По всем сведениям, мисс Томас к настоящему времени испытывала очень мало объективно (или субъективно) негативных последствий, связанных с развитой психопатией, и преуспела во многих сферах жизни. Таким образом, ее можно считать «социализированным», «успешным» психопатом или по меньшей мере сравнительно адаптированным вариантом подобной личности.
ДЖОН ЭДЕНС, профессор факультета психологии
Техасского университета A&M
У меня инструментальный подход к морали. Я подчиняюсь общепринятым нормам, когда мне это удобно, а в остальных случаях поступаю как хочу, не ища себе оправданий. Однажды я помогала двум пожилым людям, пережившим холокост, заполнить бумажки, чтобы получить компенсации от правительства Германии. Они были парой: милая старушка лет восьмидесяти, без сомнения тратившая много денег на лицо и одежду, и еще более старый старик с всклокоченной седой шевелюрой и тем видом «все мне обязаны», который часто сопровождает в Лос-Анджелесе стареющих голливудских звезд. Его бумаги были в порядке; в какой-то момент он даже закатал рукав и показал мне татуировку с номером, указанным в анкете. В анкете женщины, однако, были несостыковки. Она копировала даты из предыдущего заявления на получение компенсации, но даты эти не соответствовали рассказанной ею истории. Судя по ее бумагам, она то попадала в лагеря, то выходила оттуда: трудно было заподозрить немцев в столь неэффективной работе. Я не знала, что писать, и сказала ей, что пойду спрошу совета у организаторов мероприятия. Старушка запаниковала, схватила меня за руку и посадила на место. Ее бормотание было сложно понять — из-за возраста, возможной сенильности и плохого английского. Показывая на анкету она говорила: «Это не я».

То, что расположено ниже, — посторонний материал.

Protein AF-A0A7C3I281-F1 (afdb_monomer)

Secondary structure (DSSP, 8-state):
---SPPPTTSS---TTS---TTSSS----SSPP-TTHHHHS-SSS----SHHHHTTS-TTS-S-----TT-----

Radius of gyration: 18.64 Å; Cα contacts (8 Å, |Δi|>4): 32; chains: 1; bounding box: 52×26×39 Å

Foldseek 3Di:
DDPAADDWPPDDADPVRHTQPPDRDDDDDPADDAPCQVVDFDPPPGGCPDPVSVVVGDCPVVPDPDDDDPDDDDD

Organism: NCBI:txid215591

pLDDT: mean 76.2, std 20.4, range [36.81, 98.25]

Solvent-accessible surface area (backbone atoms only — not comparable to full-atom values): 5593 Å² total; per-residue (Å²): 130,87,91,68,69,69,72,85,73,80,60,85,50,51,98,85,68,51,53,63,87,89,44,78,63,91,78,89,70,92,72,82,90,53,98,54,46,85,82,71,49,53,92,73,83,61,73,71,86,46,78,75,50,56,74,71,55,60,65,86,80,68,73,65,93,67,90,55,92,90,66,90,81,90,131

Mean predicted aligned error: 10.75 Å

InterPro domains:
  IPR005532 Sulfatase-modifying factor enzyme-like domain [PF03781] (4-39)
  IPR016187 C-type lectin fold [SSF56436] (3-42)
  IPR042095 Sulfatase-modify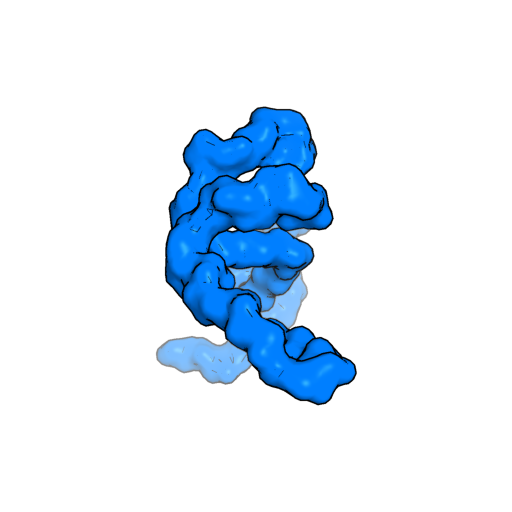ing factor enzyme superfamily [G3DSA:3.90.1580.10] (1-72)

Sequence (75 aa):
MQKHPYPVGQFKPNELGLYNMGGNVETWCWDWYDEKAWEILPEHNPNLDRKEDIKNYSKPFQKKLRKFYGVSIEI

Structure (mmCIF, N/CA/C/O backbone):
data_AF-A0A7C3I281-F1
#
_entry.id   AF-A0A7C3I281-F1
#
loop_
_atom_site.group_PDB
_atom_site.id
_atom_site.type_symbol
_atom_site.label_atom_id
_atom_site.label_alt_id
_atom_site.label_comp_id
_atom_site.label_asym_id
_atom_site.label_entity_id
_atom_site.label_seq_id
_atom_site.pdbx_PDB_ins_code
_atom_site.Cartn_x
_atom_site.Cartn_y
_atom_site.Cartn_z
_atom_site.occupancy
_atom_site.B_iso_or_equiv
_atom_site.auth_seq_id
_atom_site.auth_comp_id
_atom_site.auth_asym_id
_atom_site.auth_atom_id
_atom_site.pdbx_PDB_model_num
ATOM 1 N N . MET A 1 1 ? -1.467 10.780 20.536 1.00 65.75 1 MET A N 1
ATOM 2 C CA . MET A 1 1 ? -1.228 9.697 19.555 1.00 65.75 1 MET A CA 1
ATOM 3 C C . MET A 1 1 ? -1.655 8.371 20.159 1.00 65.75 1 MET A C 1
ATOM 5 O O . MET A 1 1 ? -1.413 8.157 21.342 1.00 65.75 1 MET A O 1
ATOM 9 N N . GLN A 1 2 ? -2.304 7.521 19.364 1.00 70.06 2 GLN A N 1
ATOM 10 C CA . GLN A 1 2 ? -2.654 6.145 19.729 1.00 70.06 2 GLN A CA 1
ATOM 11 C C . GLN A 1 2 ? -1.369 5.315 19.909 1.00 70.06 2 GLN A C 1
ATOM 13 O O . GLN A 1 2 ? -0.480 5.411 19.070 1.00 70.06 2 GLN A O 1
ATOM 18 N N . LYS A 1 3 ? -1.254 4.517 20.982 1.00 82.81 3 LYS A N 1
ATOM 19 C CA . LYS A 1 3 ? -0.053 3.692 21.251 1.00 82.81 3 LYS A CA 1
ATOM 20 C C . LYS A 1 3 ? -0.111 2.269 20.682 1.00 82.81 3 LYS A C 1
ATOM 22 O O . LYS A 1 3 ? 0.935 1.654 20.514 1.00 82.81 3 LYS A O 1
ATOM 27 N N . HIS A 1 4 ? -1.310 1.747 20.418 1.00 89.94 4 HIS A N 1
ATOM 28 C CA . HIS A 1 4 ? -1.540 0.349 20.037 1.00 89.94 4 HIS A CA 1
ATOM 29 C C . HIS A 1 4 ? -2.651 0.234 18.988 1.00 89.94 4 HIS A C 1
ATOM 31 O O . HIS A 1 4 ? -3.537 1.099 18.968 1.00 89.94 4 HIS A O 1
ATOM 37 N N . PRO A 1 5 ? -2.641 -0.826 18.159 1.00 94.50 5 PRO A N 1
ATOM 38 C CA . PRO A 1 5 ? -3.700 -1.061 17.191 1.00 94.50 5 PRO A CA 1
ATOM 39 C C . PRO A 1 5 ? -5.056 -1.250 17.876 1.00 94.50 5 PRO A C 1
ATOM 41 O O . PRO A 1 5 ? -5.154 -1.761 18.994 1.00 94.50 5 PRO A O 1
ATOM 44 N N . TYR A 1 6 ? -6.109 -0.842 17.181 1.00 93.50 6 TYR A N 1
ATOM 45 C CA . TYR A 1 6 ? -7.480 -1.177 17.529 1.00 93.50 6 TYR A CA 1
ATOM 46 C C . TYR A 1 6 ? -7.807 -2.600 17.050 1.00 93.50 6 TYR A C 1
ATOM 48 O O . TYR A 1 6 ? -7.292 -3.031 16.010 1.00 93.50 6 TYR A O 1
ATOM 56 N N . PRO A 1 7 ? -8.694 -3.327 17.753 1.00 95.19 7 PRO A N 1
ATOM 57 C CA . PRO A 1 7 ? -9.288 -4.543 17.216 1.00 95.19 7 PRO A CA 1
ATOM 58 C C . PRO A 1 7 ? -9.904 -4.296 15.830 1.00 95.19 7 PRO A C 1
ATOM 60 O O . PRO A 1 7 ? -10.506 -3.247 15.578 1.00 95.19 7 PRO A O 1
ATOM 63 N N . VAL A 1 8 ? -9.761 -5.267 14.927 1.00 94.69 8 VAL A N 1
ATOM 64 C CA . VAL A 1 8 ? -10.375 -5.204 13.593 1.00 94.69 8 VAL A CA 1
ATOM 65 C C . VAL A 1 8 ? -11.899 -5.172 13.737 1.00 94.69 8 VAL A C 1
ATOM 67 O O . VAL A 1 8 ? -12.456 -5.790 14.644 1.00 94.69 8 VAL A O 1
ATOM 70 N N . GLY A 1 9 ? -12.584 -4.446 12.852 1.00 94.56 9 GLY A N 1
ATOM 71 C CA . GLY A 1 9 ? -14.051 -4.444 12.820 1.00 94.56 9 GLY A CA 1
ATOM 72 C C . GLY A 1 9 ? -14.732 -3.392 13.699 1.00 94.56 9 GLY A C 1
ATOM 73 O O . GLY A 1 9 ? -15.955 -3.302 13.687 1.00 94.56 9 GLY A O 1
ATOM 74 N N . GLN A 1 10 ? -13.980 -2.577 14.449 1.00 94.19 10 GLN A N 1
ATOM 75 C CA . GLN A 1 10 ? -14.571 -1.567 15.343 1.00 94.19 10 GLN A CA 1
ATOM 76 C C . GLN A 1 10 ? -15.188 -0.357 14.626 1.00 94.19 10 GLN A C 1
ATOM 78 O O . GLN A 1 10 ? -16.045 0.318 15.192 1.00 94.19 10 GLN A O 1
ATOM 83 N N . PHE A 1 11 ? -14.757 -0.067 13.399 1.00 93.00 11 PHE A N 1
ATOM 84 C CA . PHE A 1 11 ? -15.211 1.090 12.622 1.00 93.00 11 PHE A CA 1
ATOM 85 C C . PHE A 1 11 ? -16.023 0.654 11.405 1.00 93.00 11 PHE A C 1
ATOM 87 O O . PHE A 1 11 ? -15.979 -0.508 11.019 1.00 93.00 11 PHE A O 1
ATOM 94 N N . LYS A 1 12 ? -16.757 1.581 10.780 1.00 96.62 12 LYS A N 1
ATOM 95 C CA . LYS A 1 12 ? -17.553 1.282 9.581 1.00 96.62 12 LYS A CA 1
ATOM 96 C C . LYS A 1 12 ? -16.649 0.716 8.462 1.00 96.62 12 LYS A C 1
ATOM 98 O O . LYS A 1 12 ? -15.614 1.329 8.189 1.00 96.62 12 LYS A O 1
ATOM 103 N N . PRO A 1 13 ? -17.022 -0.399 7.807 1.00 97.50 13 PRO A N 1
ATOM 104 C CA . PRO A 1 13 ? -16.292 -0.878 6.639 1.00 97.50 13 PRO A CA 1
ATOM 105 C C . PRO A 1 13 ? -16.475 0.070 5.444 1.00 97.50 13 PRO A C 1
ATOM 107 O O . PRO A 1 13 ? -17.420 0.866 5.402 1.00 97.50 13 PRO A O 1
ATOM 110 N N . ASN A 1 14 ? -15.595 -0.033 4.447 1.00 96.44 14 ASN A N 1
ATOM 111 C CA . ASN A 1 14 ? -15.842 0.577 3.139 1.00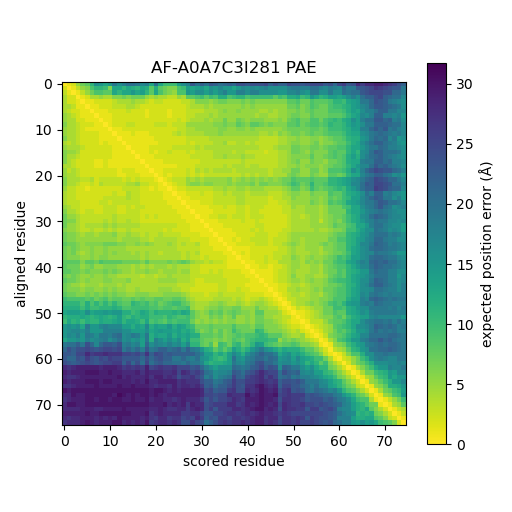 96.44 14 ASN A CA 1
ATOM 112 C C . ASN A 1 14 ? -16.973 -0.165 2.389 1.00 96.44 14 ASN A C 1
ATOM 114 O O . ASN A 1 14 ? -17.516 -1.158 2.872 1.00 96.44 14 ASN A O 1
ATOM 118 N N . GLU A 1 15 ? -17.333 0.307 1.195 1.00 98.25 15 GLU A N 1
ATOM 119 C CA . GLU A 1 15 ? -18.422 -0.266 0.382 1.00 98.25 15 GLU A CA 1
ATOM 120 C C . GLU A 1 15 ? -18.189 -1.732 -0.031 1.00 98.25 15 GLU A C 1
ATOM 122 O O . GLU A 1 15 ? -19.136 -2.430 -0.380 1.00 98.25 15 GLU A O 1
ATOM 127 N N . LEU A 1 16 ? -16.948 -2.221 0.072 1.00 97.75 16 LEU A N 1
ATOM 128 C CA . LEU A 1 16 ? -16.562 -3.606 -0.206 1.00 97.75 16 LEU A CA 1
ATOM 129 C C . LEU A 1 16 ? -16.585 -4.502 1.046 1.00 97.75 16 LEU A C 1
ATOM 131 O O . LEU A 1 16 ? -16.208 -5.668 0.971 1.00 97.75 16 LEU A O 1
ATOM 135 N N . GLY A 1 17 ? -16.985 -3.977 2.209 1.00 97.12 17 GLY A N 1
ATOM 136 C CA . GLY A 1 17 ? -16.964 -4.723 3.471 1.00 97.12 17 GLY A CA 1
ATOM 137 C C . GLY A 1 17 ? -15.575 -4.832 4.112 1.00 97.12 17 GLY A C 1
ATOM 138 O O . GLY A 1 17 ? -15.407 -5.587 5.069 1.00 97.12 17 GLY A O 1
ATOM 139 N N . LEU A 1 18 ? -14.579 -4.087 3.619 1.00 96.94 18 LEU A N 1
ATOM 140 C CA . LEU A 1 18 ? -13.217 -4.100 4.153 1.00 96.94 18 LEU A CA 1
ATOM 141 C C . LEU A 1 18 ? -13.063 -3.077 5.280 1.00 96.94 18 LEU A C 1
ATOM 143 O O . LEU A 1 18 ? -13.500 -1.928 5.177 1.00 96.94 18 LEU A O 1
ATOM 147 N N . TYR A 1 19 ? -12.396 -3.494 6.351 1.00 97.00 19 TYR A N 1
ATOM 148 C CA . TYR A 1 19 ? -12.164 -2.685 7.543 1.00 97.00 19 TYR A CA 1
ATOM 149 C C . TYR A 1 19 ? -10.731 -2.159 7.582 1.00 97.00 19 TYR A C 1
ATOM 151 O O . TYR A 1 19 ? -9.814 -2.787 7.067 1.00 97.00 19 TYR A O 1
ATOM 159 N N . ASN A 1 20 ? -10.537 -1.016 8.247 1.00 94.81 20 ASN A N 1
ATOM 160 C CA . ASN A 1 20 ? -9.217 -0.476 8.589 1.00 94.81 20 ASN A CA 1
ATOM 161 C C . ASN A 1 20 ? -8.279 -0.186 7.395 1.00 94.81 20 ASN A C 1
ATOM 163 O O . ASN A 1 20 ? -7.085 -0.026 7.596 1.00 94.81 20 ASN A O 1
ATOM 167 N N . MET A 1 21 ? -8.807 -0.004 6.179 1.00 94.19 21 MET A N 1
ATOM 168 C CA . MET A 1 21 ? -7.997 0.313 4.988 1.00 94.19 21 MET A CA 1
ATOM 169 C C . MET A 1 21 ? -7.281 1.680 5.044 1.00 94.19 21 MET A C 1
ATOM 171 O O . MET A 1 21 ? -6.379 1.929 4.256 1.00 94.19 21 MET A O 1
ATOM 175 N N . GLY A 1 22 ? -7.693 2.580 5.946 1.00 90.62 22 GLY A N 1
ATOM 176 C CA . GLY A 1 22 ? -7.131 3.930 6.102 1.00 90.62 22 GLY A CA 1
ATOM 177 C C . GLY A 1 22 ? -6.353 4.155 7.403 1.00 90.62 22 GLY A C 1
ATOM 178 O O . GLY A 1 22 ? -6.250 5.296 7.848 1.00 90.62 22 GLY A O 1
ATOM 179 N N . GLY A 1 23 ? -5.882 3.100 8.077 1.00 90.00 23 GLY A N 1
ATOM 180 C CA . GLY A 1 23 ? -5.118 3.236 9.320 1.00 90.00 23 GLY A CA 1
ATOM 181 C C . GLY A 1 23 ? -5.017 1.937 10.115 1.00 90.00 23 GLY A C 1
ATOM 182 O O . GLY A 1 23 ? -5.041 0.852 9.556 1.00 90.00 23 GLY A O 1
ATOM 183 N N . ASN A 1 24 ? -4.951 2.049 11.445 1.00 93.81 24 ASN A N 1
ATOM 184 C CA . ASN A 1 24 ? -4.674 0.950 12.380 1.00 93.81 24 ASN A CA 1
ATOM 185 C C . ASN A 1 24 ? -3.217 0.466 12.326 1.00 93.81 24 ASN A C 1
ATOM 187 O O . ASN A 1 24 ? -2.443 0.772 13.231 1.00 93.81 24 ASN A O 1
ATOM 191 N N . VAL A 1 25 ? -2.850 -0.242 11.262 1.00 93.12 25 VAL A N 1
ATOM 192 C CA . VAL A 1 25 ? -1.499 -0.752 10.999 1.00 93.12 25 VAL A CA 1
ATOM 193 C C . VAL A 1 25 ? -1.212 -0.670 9.506 1.00 93.12 25 VAL A C 1
ATOM 195 O O . VAL A 1 25 ? -2.134 -0.656 8.694 1.00 93.12 25 VAL A O 1
ATOM 198 N N . GLU A 1 26 ? 0.065 -0.630 9.144 1.00 93.69 26 GLU A N 1
ATOM 199 C CA . GLU A 1 26 ? 0.474 -0.803 7.752 1.00 93.69 26 GLU A CA 1
ATOM 200 C C . GLU A 1 26 ? 0.168 -2.231 7.285 1.00 93.69 26 GLU A C 1
ATOM 202 O O . GLU A 1 26 ? 0.202 -3.184 8.069 1.00 93.69 26 GLU A O 1
ATOM 207 N N . THR A 1 27 ? -0.143 -2.374 5.998 1.00 93.75 27 THR A N 1
ATOM 208 C CA . THR A 1 27 ? -0.429 -3.669 5.376 1.00 93.75 27 THR A CA 1
ATOM 209 C C . THR A 1 27 ? 0.617 -3.932 4.307 1.00 93.75 27 THR A C 1
ATOM 211 O O . THR A 1 27 ? 0.834 -3.099 3.431 1.00 93.75 27 THR A O 1
ATOM 214 N N . TRP A 1 28 ? 1.307 -5.064 4.426 1.00 94.06 28 TRP A N 1
ATOM 215 C CA . TRP A 1 28 ? 2.314 -5.473 3.455 1.00 94.06 28 TRP A CA 1
ATOM 216 C C . TRP A 1 28 ? 1.647 -5.905 2.151 1.00 94.06 28 TRP A C 1
ATOM 218 O O . TRP A 1 28 ? 0.696 -6.688 2.170 1.00 94.06 28 TRP A O 1
ATOM 228 N N . CYS A 1 29 ? 2.196 -5.434 1.036 1.00 92.44 29 CYS A N 1
ATOM 229 C CA . CYS A 1 29 ? 1.923 -5.965 -0.293 1.00 92.44 29 CYS A CA 1
ATOM 230 C C . CYS A 1 29 ? 3.0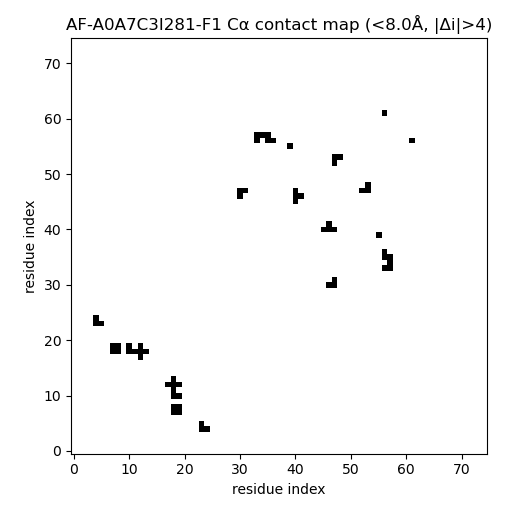87 -6.857 -0.734 1.00 92.44 29 CYS A C 1
ATOM 232 O O . CYS A 1 29 ? 4.184 -6.779 -0.181 1.00 92.44 29 CYS A O 1
ATOM 234 N N . TRP A 1 30 ? 2.830 -7.716 -1.719 1.00 89.69 30 TRP A N 1
ATOM 235 C CA . TRP A 1 30 ? 3.873 -8.545 -2.328 1.00 89.69 30 TRP A CA 1
ATOM 236 C C . TRP A 1 30 ? 4.837 -7.714 -3.187 1.00 89.69 30 TRP A C 1
ATOM 238 O O . TRP A 1 30 ? 6.010 -8.048 -3.314 1.00 89.69 30 TRP A O 1
ATOM 248 N N . ASP A 1 31 ? 4.328 -6.627 -3.759 1.00 86.75 31 ASP A N 1
ATOM 249 C CA . ASP A 1 31 ? 5.006 -5.792 -4.737 1.00 86.75 31 ASP A CA 1
ATOM 250 C C . ASP A 1 31 ? 6.282 -5.141 -4.198 1.00 86.75 31 ASP A C 1
ATOM 252 O O . ASP A 1 31 ? 6.321 -4.568 -3.104 1.00 86.75 31 ASP A O 1
ATOM 256 N N . TRP A 1 32 ? 7.315 -5.136 -5.039 1.00 84.06 32 TRP A N 1
ATOM 257 C CA . TRP A 1 32 ? 8.482 -4.293 -4.828 1.00 84.06 32 TRP A CA 1
ATOM 258 C C . TRP A 1 32 ? 8.123 -2.819 -5.003 1.00 84.06 32 TRP A C 1
ATOM 260 O O . TRP A 1 32 ? 7.438 -2.430 -5.949 1.00 84.06 32 TRP A O 1
ATOM 270 N N . TYR A 1 33 ? 8.643 -1.979 -4.110 1.00 83.38 33 TYR A N 1
ATOM 271 C CA . TYR A 1 33 ? 8.446 -0.540 -4.205 1.00 83.38 33 TYR A CA 1
ATOM 272 C C . TYR A 1 33 ? 9.362 0.088 -5.263 1.00 83.38 33 TYR A C 1
ATOM 274 O O . TYR A 1 33 ? 10.588 -0.024 -5.187 1.00 83.38 33 TYR A O 1
ATOM 282 N N . ASP A 1 34 ? 8.764 0.833 -6.191 1.00 80.88 34 ASP A N 1
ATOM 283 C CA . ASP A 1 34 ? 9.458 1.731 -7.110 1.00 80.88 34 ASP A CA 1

Если не ее сбивчивые слова, то привычка во всем предполагать обман, позволила мне сразу реконструировать ее историю. Историю подлога и выживания. Светлые волосы, голубые глаза — никто бы никогда не заподозрил, что она была еврейкой. Ей удалось «продержаться» все время войны, работая швеей, а затем украсть документы, подтверждающие ее историю, у женщины, которая умерла вскоре после освобождения. Такова была суть — я специально не стала задавать уточняющих вопросов. Интересно, догадывался ли ее муж, кем она была на самом деле. Интересно, был ли этот домысел плодом ее воображения или моего.
В любом случае, я не испытывала никаких угрызений совести, помогая ей заполнять анкету. От меня не требовалось сомневаться в ее истории, только попытаться ее изложить. Я была рада помочь, я ею даже восхищалась на самом деле. В этой женщине я узнавала себя. Родную душу. Она знала, каково это — выжить любой ценой. Изобретательное похищение чужой личности ради спасения от притеснений: я могла только надеяться совершить такое в своей жизни.
Старушке, возможно, повезло, что ей попалась я, а не другой волонтер. Кто-то с менее разболтанным моральным компасом мог бы задать больше вопросов и выяснить больше потенциально инкриминирующих деталей. Склонный к сочувствию человек мог бы задуматься, какие страдания ей пришлось пережить во время войны, пусть даже не те, и вызванные не тем, за что полагалась реституция. Вероятно, она жила в постоянном страхе, что ее личину раскроют. Кто знает, кому ей приходилось давать взятки, дарить дружбу или любовь, чтобы сохранить свободу? Но в то же время он мог бы не захотеть помогать человеку, нарушающему правила ради своей выгоды. Разве не достойны отвращения люди, которые принимают не причитающиеся им деньги и злоупотребляют социальной помощью? Не говоря уж о том, что можно осудить ее решение использовать свой арийский вид, чтобы избежать страданий, на которые пошли ее родственники. Какое счастье, что я не мучилась моральными дилеммами и быстро закончила все дела: они успели даже перехватить неплохой обед.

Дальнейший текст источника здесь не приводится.